Datça ilçesi Akçalı Adası açıklarında yardım talebinde bulunan sistemsiz göçmenler olduğu bilgisinin alınması üzerine bölgeye 3 Kıyı Güvenlik Botu sevk edildi. Bölgeye intikal eden Kıyı Güvenlik grupları, bindikleri lastik botun alabora olması sonucu deniz yüzeyinde 15 ve lastik bot içerisinden 23 sistemsiz göçmen olmak üzere toplam 38 sistemsiz göçmeni kurtardı.
Olay, saat 02.00 sıralarında merkez Osmangazi ilçesi Paşaçiftliği mevkiinde meydana geldi. Edinilen bilgiye nazaran, motokuryelik yapan 25 yaşındaki Murat Erkılıç, Nilüfer ilçesinden yola çıktı. Paşaçiftliği mevkiine gelen şoför, burada denetimden çıkıp bariyere çarptı. Yaklaşık 70 metre sürüklenen ve kask takmadığı öğrenilen Erkılıç, olay yerinde hayatını kaybetti. Polis kazayla ilgili çalışma başlattı. Gencin cenazesi ise birinci incelemelerin akabinde Bursa İsimli Tıp Morgu’na sevk edildi.
Diyarbakır’ın Bağlar ilçesine bağlı Tavşantepe mahallesinde 21 Ağustos’ta kaybolan ve 8 Eylül’de Eğertutmaz Deresi’nde cansız vücuduna ulaşılan Narin Güran’ın vefatına ait Diyarbakır Cumhuriyet Başsavcılığı’nın yürüttüğü soruşturmada sürüyor.
Salim Güran
Narin’in tutukluluğu devam eden amcası Salim Güran’ın son tabiri ortaya çıktı. Salim Güran şu tabirleri kullandı:
Narin kaybolduğu gün sabah erken kalkıp tarlaya gittim. Saatin kaç olduğunu hatırlamıyorum. Uzatma borularını tarlaya serdim. Tarlaya gittikten sonra Çarıklı köyüne gittim. Ersin Karadaş’ı aradım. Borularını o almıştı. Boruları tarlaya dağıttım. Boruları bıraktıktan sonra üst geçidin oraya Ramazan’la gittim. Sıcak ekmek alıp geri geldim. Ersin’in numarasını şuan hatırlamıyorum fakat telefonumda numarası kayıtlı. Tavaşantepe’nin oradaki sondaj kısmına gittik. Kahvaltı yaptık birlikte. Ondan sonra tıpkı şahısları tarlaya getirdik. Biz kahvaltımızı orada yaparız çoğunlukla. 08.30 civarında tarlada çalışmaya başladık. Kahvaltıdan sonra boruları sermeye devam ettik.

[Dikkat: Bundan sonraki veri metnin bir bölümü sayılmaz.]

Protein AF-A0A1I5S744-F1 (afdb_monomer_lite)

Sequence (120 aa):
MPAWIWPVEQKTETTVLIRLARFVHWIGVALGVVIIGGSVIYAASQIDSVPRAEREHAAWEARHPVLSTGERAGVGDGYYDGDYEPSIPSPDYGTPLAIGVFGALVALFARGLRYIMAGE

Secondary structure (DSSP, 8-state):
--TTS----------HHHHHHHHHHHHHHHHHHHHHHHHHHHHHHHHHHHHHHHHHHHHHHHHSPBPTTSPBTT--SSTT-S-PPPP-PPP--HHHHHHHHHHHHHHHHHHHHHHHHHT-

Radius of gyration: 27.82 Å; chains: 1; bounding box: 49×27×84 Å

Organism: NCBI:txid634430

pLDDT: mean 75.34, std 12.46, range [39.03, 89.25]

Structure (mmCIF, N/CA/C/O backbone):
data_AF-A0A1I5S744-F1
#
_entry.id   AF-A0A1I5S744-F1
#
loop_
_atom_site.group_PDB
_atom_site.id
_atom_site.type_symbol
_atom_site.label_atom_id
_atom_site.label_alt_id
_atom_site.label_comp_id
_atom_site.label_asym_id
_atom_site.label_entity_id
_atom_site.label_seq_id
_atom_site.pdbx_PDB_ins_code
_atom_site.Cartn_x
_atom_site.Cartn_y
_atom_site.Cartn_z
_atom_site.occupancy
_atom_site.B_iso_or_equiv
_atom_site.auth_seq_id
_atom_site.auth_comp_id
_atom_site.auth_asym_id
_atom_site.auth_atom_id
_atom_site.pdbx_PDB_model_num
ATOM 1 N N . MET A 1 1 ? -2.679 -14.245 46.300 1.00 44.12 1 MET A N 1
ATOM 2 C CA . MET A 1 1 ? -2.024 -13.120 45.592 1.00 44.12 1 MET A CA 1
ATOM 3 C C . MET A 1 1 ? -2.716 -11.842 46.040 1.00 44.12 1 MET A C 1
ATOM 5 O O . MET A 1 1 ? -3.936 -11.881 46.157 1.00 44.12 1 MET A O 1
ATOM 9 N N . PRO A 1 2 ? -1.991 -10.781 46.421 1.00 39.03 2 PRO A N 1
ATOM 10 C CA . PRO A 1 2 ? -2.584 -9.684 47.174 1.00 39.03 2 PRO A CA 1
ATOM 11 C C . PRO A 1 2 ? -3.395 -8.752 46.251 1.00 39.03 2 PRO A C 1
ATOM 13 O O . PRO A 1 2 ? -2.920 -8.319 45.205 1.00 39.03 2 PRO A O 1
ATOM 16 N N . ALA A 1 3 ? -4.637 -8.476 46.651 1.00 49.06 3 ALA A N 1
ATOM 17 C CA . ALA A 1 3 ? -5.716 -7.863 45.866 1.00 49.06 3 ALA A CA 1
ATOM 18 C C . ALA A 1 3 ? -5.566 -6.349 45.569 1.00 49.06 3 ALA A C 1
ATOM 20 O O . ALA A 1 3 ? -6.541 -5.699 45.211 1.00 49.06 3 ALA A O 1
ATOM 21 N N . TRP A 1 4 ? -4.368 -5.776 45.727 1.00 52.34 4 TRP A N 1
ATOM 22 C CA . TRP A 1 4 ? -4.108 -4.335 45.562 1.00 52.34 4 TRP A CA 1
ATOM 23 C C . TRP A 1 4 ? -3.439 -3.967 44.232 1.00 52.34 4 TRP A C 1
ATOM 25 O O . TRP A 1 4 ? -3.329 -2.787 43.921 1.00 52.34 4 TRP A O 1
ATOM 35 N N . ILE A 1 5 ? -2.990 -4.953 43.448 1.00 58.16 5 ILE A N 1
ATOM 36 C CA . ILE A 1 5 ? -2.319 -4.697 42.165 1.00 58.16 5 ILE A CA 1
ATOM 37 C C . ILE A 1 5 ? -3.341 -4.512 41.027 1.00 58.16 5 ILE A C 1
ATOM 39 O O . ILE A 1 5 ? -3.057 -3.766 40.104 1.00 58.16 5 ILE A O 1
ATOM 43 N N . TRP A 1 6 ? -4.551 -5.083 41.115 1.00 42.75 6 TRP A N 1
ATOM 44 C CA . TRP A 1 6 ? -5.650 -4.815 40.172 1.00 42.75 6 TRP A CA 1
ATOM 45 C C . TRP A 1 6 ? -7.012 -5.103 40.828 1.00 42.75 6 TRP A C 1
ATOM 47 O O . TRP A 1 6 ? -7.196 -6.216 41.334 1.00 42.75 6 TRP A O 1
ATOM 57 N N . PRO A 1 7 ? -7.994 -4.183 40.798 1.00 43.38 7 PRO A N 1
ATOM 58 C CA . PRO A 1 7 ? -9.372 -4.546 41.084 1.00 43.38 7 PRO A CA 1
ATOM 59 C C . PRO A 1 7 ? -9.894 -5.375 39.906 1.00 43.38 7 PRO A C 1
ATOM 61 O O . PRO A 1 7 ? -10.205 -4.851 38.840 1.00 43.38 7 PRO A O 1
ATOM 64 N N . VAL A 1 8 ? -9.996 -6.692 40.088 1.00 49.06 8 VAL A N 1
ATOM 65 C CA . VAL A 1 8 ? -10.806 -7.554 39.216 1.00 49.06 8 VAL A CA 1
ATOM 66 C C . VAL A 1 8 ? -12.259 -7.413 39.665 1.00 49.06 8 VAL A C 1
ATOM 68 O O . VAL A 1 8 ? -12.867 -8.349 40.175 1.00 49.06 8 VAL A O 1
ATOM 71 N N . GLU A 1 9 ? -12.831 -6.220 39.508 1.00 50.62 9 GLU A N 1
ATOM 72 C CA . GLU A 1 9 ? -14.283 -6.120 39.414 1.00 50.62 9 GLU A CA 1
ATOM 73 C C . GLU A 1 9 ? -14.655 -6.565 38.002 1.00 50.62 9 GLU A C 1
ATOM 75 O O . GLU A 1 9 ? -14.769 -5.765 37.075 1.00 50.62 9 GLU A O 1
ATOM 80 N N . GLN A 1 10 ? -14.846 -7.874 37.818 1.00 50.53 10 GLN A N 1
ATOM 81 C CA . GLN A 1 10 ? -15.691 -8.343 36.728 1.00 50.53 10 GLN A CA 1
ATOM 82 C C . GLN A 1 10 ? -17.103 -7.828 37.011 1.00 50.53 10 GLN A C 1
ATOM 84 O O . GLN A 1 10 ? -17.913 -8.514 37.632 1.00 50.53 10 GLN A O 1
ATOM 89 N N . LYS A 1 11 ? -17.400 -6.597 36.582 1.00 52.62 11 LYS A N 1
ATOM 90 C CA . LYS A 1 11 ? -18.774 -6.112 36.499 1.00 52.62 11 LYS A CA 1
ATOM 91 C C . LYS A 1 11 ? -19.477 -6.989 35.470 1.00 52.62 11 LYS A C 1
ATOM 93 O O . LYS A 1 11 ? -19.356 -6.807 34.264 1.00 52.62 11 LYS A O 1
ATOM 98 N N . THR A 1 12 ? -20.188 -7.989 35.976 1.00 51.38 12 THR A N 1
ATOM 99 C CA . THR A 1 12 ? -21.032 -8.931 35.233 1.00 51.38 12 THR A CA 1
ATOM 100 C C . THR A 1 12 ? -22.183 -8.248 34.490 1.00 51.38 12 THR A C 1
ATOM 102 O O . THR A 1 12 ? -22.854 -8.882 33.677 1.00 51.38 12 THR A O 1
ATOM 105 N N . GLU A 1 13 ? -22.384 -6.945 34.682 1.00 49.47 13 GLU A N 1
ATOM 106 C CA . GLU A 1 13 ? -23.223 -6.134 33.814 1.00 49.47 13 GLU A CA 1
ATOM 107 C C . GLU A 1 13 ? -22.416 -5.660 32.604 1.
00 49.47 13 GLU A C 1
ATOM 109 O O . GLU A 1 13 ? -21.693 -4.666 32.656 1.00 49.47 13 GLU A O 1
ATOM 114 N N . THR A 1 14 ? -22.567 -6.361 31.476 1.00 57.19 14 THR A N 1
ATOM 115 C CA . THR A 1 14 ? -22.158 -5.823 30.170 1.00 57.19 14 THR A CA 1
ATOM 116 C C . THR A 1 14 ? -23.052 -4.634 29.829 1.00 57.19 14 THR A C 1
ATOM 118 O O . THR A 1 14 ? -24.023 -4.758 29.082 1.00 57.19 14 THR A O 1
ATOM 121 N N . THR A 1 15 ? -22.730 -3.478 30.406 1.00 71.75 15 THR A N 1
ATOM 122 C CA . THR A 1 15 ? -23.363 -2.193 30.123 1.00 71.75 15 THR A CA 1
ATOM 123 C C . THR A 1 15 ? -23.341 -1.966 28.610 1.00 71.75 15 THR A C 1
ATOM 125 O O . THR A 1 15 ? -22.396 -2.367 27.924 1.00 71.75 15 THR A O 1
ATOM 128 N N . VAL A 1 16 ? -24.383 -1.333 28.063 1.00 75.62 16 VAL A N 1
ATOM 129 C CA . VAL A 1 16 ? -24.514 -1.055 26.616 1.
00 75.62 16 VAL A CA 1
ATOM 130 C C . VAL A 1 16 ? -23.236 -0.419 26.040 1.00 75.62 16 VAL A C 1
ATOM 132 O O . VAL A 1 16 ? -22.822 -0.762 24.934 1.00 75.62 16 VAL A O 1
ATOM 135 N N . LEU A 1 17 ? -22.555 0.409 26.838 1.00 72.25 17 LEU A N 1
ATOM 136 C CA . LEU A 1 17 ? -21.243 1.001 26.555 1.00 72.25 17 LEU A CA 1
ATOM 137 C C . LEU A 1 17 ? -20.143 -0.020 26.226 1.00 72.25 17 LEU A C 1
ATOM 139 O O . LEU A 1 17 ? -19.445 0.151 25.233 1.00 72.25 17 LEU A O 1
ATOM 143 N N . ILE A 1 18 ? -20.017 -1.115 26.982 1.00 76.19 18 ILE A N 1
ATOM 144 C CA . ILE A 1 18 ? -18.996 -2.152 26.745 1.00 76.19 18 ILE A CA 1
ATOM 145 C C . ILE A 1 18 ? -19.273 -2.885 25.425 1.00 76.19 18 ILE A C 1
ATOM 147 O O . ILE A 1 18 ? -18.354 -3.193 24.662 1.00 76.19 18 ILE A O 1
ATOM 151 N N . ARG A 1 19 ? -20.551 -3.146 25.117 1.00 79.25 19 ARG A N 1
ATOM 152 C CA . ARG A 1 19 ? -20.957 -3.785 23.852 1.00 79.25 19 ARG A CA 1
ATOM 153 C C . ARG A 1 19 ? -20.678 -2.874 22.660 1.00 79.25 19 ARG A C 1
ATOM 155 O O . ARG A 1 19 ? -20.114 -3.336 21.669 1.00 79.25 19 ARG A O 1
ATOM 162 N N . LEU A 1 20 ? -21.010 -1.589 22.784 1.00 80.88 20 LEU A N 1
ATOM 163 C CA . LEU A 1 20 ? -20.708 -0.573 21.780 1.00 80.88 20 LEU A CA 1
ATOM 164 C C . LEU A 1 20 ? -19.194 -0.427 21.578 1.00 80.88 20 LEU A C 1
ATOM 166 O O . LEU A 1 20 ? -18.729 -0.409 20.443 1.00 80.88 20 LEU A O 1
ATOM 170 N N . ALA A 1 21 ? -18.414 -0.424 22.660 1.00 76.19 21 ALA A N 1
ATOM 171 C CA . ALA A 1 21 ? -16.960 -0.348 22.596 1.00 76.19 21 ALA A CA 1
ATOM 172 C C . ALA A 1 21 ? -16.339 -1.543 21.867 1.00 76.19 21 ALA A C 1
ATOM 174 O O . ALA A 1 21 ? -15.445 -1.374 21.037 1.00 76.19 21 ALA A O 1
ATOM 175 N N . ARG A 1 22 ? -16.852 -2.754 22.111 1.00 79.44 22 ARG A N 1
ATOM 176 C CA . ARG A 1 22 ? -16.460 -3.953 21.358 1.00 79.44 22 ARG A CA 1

Çarıklı’nın karşısındaki Opet’ten yakıt aldım. Nakit verdim. Sonra tarlaya gittim. Oradayken elektrikçiler geldi.
Nevzat Bahtiyar
NEVZAT BAHTİYAR’I TANIYOR MU?
Kendisi benim arkadaşım olur. Aramız uygundur. Köylümüzdür. Saatleri tam hatırlamamakla birlikte 14.30 -20.00 saatleri ortasında Ramazan Atasoy’la orta ara bir ortaya geldik. Nevzat Bahtiyar’ının aleyhimde söylediği şeyleri katiyen palavradır. Söylemiş olduğu olay gerçekleştirmemiştir. Bu beyanları kabul etmiyorum. Ben Nevzat’a ‘Arif’in kızını öldürdüm’ demedim.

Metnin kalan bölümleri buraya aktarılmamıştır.